Input records:
※

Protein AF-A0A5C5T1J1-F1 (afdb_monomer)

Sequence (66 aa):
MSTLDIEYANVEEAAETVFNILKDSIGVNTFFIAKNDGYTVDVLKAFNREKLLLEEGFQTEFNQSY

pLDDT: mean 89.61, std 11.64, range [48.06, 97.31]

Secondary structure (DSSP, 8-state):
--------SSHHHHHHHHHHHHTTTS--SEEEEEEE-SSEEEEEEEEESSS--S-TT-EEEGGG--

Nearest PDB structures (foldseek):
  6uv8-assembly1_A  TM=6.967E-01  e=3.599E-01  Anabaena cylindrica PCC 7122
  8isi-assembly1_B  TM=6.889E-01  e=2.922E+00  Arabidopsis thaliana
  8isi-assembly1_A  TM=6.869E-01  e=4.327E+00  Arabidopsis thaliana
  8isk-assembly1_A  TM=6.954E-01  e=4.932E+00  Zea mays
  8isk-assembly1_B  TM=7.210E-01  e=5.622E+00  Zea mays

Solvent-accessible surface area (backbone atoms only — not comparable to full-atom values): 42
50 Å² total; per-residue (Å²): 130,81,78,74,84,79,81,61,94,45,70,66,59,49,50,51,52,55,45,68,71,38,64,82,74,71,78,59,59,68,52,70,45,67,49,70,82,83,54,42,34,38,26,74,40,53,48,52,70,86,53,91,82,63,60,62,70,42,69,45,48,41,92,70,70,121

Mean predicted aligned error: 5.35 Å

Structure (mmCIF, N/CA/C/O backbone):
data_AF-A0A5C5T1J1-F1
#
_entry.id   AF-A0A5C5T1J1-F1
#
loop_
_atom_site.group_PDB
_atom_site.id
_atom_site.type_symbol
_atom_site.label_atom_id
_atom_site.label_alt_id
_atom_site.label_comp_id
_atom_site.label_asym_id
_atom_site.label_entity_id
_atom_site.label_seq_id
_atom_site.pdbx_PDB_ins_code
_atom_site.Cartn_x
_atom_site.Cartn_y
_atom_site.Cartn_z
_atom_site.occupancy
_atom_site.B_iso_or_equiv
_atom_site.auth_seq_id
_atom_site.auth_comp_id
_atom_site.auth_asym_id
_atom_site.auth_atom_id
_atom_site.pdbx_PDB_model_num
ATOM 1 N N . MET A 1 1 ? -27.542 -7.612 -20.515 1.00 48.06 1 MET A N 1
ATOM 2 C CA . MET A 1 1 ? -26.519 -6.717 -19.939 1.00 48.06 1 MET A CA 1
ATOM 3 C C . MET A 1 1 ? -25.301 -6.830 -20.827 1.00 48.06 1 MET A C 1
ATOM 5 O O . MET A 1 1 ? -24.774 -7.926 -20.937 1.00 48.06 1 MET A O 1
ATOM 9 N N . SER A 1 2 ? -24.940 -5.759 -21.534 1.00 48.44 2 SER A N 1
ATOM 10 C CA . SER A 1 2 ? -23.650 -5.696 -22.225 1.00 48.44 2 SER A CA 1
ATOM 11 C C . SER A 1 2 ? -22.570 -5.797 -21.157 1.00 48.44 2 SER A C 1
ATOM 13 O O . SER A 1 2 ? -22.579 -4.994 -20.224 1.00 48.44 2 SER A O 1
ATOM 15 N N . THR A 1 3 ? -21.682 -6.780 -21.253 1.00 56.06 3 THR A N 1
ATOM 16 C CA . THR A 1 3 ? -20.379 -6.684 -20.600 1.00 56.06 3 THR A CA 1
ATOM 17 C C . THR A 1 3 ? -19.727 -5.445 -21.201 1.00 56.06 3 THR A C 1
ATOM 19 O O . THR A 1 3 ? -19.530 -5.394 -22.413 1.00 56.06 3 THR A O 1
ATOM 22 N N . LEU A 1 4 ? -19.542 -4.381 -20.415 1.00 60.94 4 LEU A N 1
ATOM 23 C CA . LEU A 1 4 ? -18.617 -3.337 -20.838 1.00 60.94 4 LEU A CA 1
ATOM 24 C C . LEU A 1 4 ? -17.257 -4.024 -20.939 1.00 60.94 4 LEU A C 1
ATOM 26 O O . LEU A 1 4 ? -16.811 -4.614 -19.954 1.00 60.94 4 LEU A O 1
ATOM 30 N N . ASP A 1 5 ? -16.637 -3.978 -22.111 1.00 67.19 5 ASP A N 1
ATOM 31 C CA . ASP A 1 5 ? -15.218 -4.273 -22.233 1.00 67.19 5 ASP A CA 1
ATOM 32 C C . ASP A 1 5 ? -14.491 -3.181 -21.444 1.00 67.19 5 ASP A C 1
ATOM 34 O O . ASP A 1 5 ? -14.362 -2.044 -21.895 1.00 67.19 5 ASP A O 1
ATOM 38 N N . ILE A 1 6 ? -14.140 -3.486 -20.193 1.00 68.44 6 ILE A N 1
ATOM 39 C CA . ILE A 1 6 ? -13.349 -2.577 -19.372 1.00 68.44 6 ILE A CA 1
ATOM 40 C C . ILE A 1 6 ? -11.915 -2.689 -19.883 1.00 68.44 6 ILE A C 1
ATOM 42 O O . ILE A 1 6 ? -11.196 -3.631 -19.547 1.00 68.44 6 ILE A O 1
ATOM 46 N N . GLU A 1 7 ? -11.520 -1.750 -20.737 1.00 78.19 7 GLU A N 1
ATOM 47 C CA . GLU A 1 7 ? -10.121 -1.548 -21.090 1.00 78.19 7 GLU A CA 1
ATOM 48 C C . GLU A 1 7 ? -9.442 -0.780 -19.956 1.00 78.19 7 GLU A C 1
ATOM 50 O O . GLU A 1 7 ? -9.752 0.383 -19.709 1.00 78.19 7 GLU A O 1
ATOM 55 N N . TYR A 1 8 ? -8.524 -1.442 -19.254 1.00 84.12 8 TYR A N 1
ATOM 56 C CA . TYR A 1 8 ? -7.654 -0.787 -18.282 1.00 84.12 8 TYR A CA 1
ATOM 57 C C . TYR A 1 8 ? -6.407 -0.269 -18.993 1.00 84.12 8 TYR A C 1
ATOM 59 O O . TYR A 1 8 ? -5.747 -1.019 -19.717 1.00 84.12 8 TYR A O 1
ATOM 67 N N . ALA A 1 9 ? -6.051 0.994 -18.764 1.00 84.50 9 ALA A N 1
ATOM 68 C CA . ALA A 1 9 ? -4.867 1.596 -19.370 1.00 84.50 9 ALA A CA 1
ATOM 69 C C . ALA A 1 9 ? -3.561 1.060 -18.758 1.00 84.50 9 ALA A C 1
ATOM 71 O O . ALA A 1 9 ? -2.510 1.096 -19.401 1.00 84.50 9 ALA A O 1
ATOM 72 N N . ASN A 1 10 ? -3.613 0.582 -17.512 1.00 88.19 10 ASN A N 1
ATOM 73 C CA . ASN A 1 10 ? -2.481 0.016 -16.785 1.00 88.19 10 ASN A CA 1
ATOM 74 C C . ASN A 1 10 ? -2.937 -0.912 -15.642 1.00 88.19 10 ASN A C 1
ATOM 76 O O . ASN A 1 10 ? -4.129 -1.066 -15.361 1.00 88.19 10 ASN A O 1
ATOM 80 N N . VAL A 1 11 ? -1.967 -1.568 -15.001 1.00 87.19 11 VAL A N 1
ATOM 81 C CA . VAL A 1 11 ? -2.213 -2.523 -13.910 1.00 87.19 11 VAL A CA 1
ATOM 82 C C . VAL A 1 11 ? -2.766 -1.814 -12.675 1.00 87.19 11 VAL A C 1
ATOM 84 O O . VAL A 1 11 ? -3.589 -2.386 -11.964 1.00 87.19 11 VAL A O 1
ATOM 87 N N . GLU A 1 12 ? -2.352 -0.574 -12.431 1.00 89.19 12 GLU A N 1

※

Exercise aim: Retype the whole listing without changing anything.

Answer section:
Protein AF-A0A5C5T1J1-F1 (afdb_monomer)

Sequence (66 aa):
MSTLDIEYANVEEAAETVFNILKDSIGVNTFFIAKNDGYTVDVLKAFNREKLLLEEGFQTEFNQSY

pLDDT: mean 89.61, std 11.64, range [48.06, 97.31]

Secondary structure (DSSP, 8-state):
--------SSHHHHHHHHHHHHTTTS--SEEEEEEE-SSEEEEEEEEESSS--S-TT-EEEGGG--

Nearest PDB structures (foldseek):
  6uv8-assembly1_A  TM=6.967E-01  e=3.599E-01  Anabaena cylindrica PCC 7122
  8isi-assembly1_B  TM=6.889E-01  e=2.922E+00  Arabidopsis thaliana
  8isi-assembly1_A  TM=6.869E-01  e=4.327E+00  Arabidopsis thaliana
  8isk-assembly1_A  TM=6.954E-01  e=4.932E+00  Zea mays
  8isk-assembly1_B  TM=7.210E-01  e=5.622E+00  Zea mays

Solvent-accessible surface area (backbone atoms only — not comparable to full-atom values): 42
50 Å² total; per-residue (Å²): 130,81,78,74,84,79,81,61,94,45,70,66,59,49,50,51,52,55,45,68,71,38,64,82,74,71,78,59,59,68,52,70,45,67,49,70,82,83,54,42,34,38,26,74,40,53,48,52,70,86,53,91,82,63,60,62,70,42,69,45,48,41,92,70,70,121

Mean predicted aligned error: 5.35 Å

Structure (mmCIF, N/CA/C/O backbone):
data_AF-A0A5C5T1J1-F1
#
_entry.id   AF-A0A5C5T1J1-F1
#
loop_
_atom_site.group_PDB
_atom_site.id
_atom_site.type_symbol
_atom_site.label_atom_id
_atom_site.label_alt_id
_atom_site.label_comp_id
_atom_site.label_asym_id
_atom_site.label_entity_id
_atom_site.label_seq_id
_atom_site.pdbx_PDB_ins_code
_atom_site.Cartn_x
_atom_site.Cartn_y
_atom_site.Cartn_z
_atom_site.occupancy
_atom_site.B_iso_or_equiv
_atom_site.auth_seq_id
_atom_site.auth_comp_id
_atom_site.auth_asym_id
_atom_site.auth_atom_id
_atom_site.pdbx_PDB_model_num
ATOM 1 N N . MET A 1 1 ? -27.542 -7.612 -20.515 1.00 48.06 1 MET A N 1
ATOM 2 C CA . MET A 1 1 ? -26.519 -6.717 -19.939 1.00 48.06 1 MET A CA 1
ATOM 3 C C . MET A 1 1 ? -25.301 -6.830 -20.827 1.00 48.06 1 MET A C 1
ATOM 5 O O . MET A 1 1 ? -24.774 -7.926 -20.937 1.00 48.06 1 MET A O 1
ATOM 9 N N . SER A 1 2 ? -24.940 -5.759 -21.534 1.00 48.44 2 SER A N 1
ATOM 10 C CA . SER A 1 2 ? -23.650 -5.696 -22.225 1.00 48.44 2 SER A CA 1
ATOM 11 C C . SER A 1 2 ? -22.570 -5.797 -21.157 1.00 48.44 2 SER A C 1
ATOM 13 O O . SER A 1 2 ? -22.579 -4.994 -20.224 1.00 48.44 2 SER A O 1
ATOM 15 N N . THR A 1 3 ? -21.682 -6.780 -21.253 1.00 56.06 3 THR A N 1
ATOM 16 C CA . THR A 1 3 ? -20.379 -6.684 -20.600 1.00 56.06 3 THR A CA 1
ATOM 17 C C . THR A 1 3 ? -19.727 -5.445 -21.201 1.00 56.06 3 THR A C 1
ATOM 19 O O . THR A 1 3 ? -19.530 -5.394 -22.413 1.00 56.06 3 THR A O 1
ATOM 22 N N . LEU A 1 4 ? -19.542 -4.381 -20.415 1.00 60.94 4 LEU A N 1
ATOM 23 C CA . LEU A 1 4 ? -18.617 -3.337 -20.838 1.00 60.94 4 LEU A CA 1
ATOM 24 C C . LEU A 1 4 ? -17.257 -4.024 -20.939 1.00 60.94 4 LEU A C 1
ATOM 26 O O . LEU A 1 4 ? -16.811 -4.614 -19.954 1.00 60.94 4 LEU A O 1
ATOM 30 N N . ASP A 1 5 ? -16.637 -3.978 -22.111 1.00 67.19 5 ASP A N 1
ATOM 31 C CA . ASP A 1 5 ? -15.218 -4.273 -22.233 1.00 67.19 5 ASP A CA 1
ATOM 32 C C . ASP A 1 5 ? -14.491 -3.181 -21.444 1.00 67.19 5 ASP A C 1
ATOM 34 O O . ASP A 1 5 ? -14.362 -2.044 -21.895 1.00 67.19 5 ASP A O 1
ATOM 38 N N . ILE A 1 6 ? -14.140 -3.486 -20.193 1.00 68.44 6 ILE A N 1
ATOM 39 C CA . ILE A 1 6 ? -13.349 -2.577 -19.372 1.00 68.44 6 ILE A CA 1
ATOM 40 C C . ILE A 1 6 ? -11.915 -2.689 -19.883 1.00 68.44 6 ILE A C 1
ATOM 42 O O . ILE A 1 6 ? -11.196 -3.631 -19.547 1.00 68.44 6 ILE A O 1
ATOM 46 N N . GLU A 1 7 ? -11.520 -1.750 -20.737 1.00 78.19 7 GLU A N 1
ATOM 47 C CA . GLU A 1 7 ? -10.121 -1.548 -21.090 1.00 78.19 7 GLU A CA 1
ATOM 48 C C . GLU A 1 7 ? -9.442 -0.780 -19.956 1.00 78.19 7 GLU A C 1
ATOM 50 O O . GLU A 1 7 ? -9.752 0.383 -19.709 1.00 78.19 7 GLU A O 1
ATOM 55 N N . TYR A 1 8 ? -8.524 -1.442 -19.254 1.00 84.12 8 TYR A N 1
ATOM 56 C CA . TYR A 1 8 ? -7.654 -0.787 -18.282 1.00 84.12 8 TYR A CA 1
ATOM 57 C C . TYR A 1 8 ? -6.407 -0.269 -18.993 1.00 84.12 8 TYR A C 1
ATOM 59 O O . TYR A 1 8 ? -5.747 -1.019 -19.717 1.00 84.12 8 TYR A O 1
ATOM 67 N N . ALA A 1 9 ? -6.051 0.994 -18.764 1.00 84.50 9 ALA A N 1
ATOM 68 C CA . ALA A 1 9 ? -4.867 1.596 -19.370 1.00 84.50 9 ALA A CA 1
ATOM 69 C C . ALA A 1 9 ? -3.561 1.060 -18.758 1.00 84.50 9 ALA A C 1
ATOM 71 O O . ALA A 1 9 ? -2.510 1.096 -19.401 1.00 84.50 9 ALA A O 1
ATOM 72 N N . ASN A 1 10 ? -3.613 0.582 -17.512 1.00 88.19 10 ASN A N 1
ATOM 73 C CA . ASN A 1 10 ? -2.481 0.016 -16.785 1.00 88.19 10 ASN A CA 1
ATOM 74 C C . ASN A 1 10 ? -2.937 -0.912 -15.642 1.00 88.19 10 ASN A C 1
ATOM 76 O O . ASN A 1 10 ? -4.129 -1.066 -15.361 1.00 88.19 10 ASN A O 1
ATOM 80 N N . VAL A 1 11 ? -1.967 -1.568 -15.001 1.00 87.19 11 VAL A N 1
ATOM 81 C CA . VAL A 1 11 ? -2.213 -2.523 -13.910 1.00 87.19 11 VAL A CA 1
ATOM 82 C C . VAL A 1 11 ? -2.766 -1.814 -12.675 1.00 87.19 11 VAL A C 1
ATOM 84 O O . VAL A 1 11 ? -3.589 -2.386 -11.964 1.00 87.19 11 VAL A O 1
ATOM 87 N N . GLU A 1 12 ? -2.352 -0.574 -12.431 1.00 89.19 12 GLU A N 1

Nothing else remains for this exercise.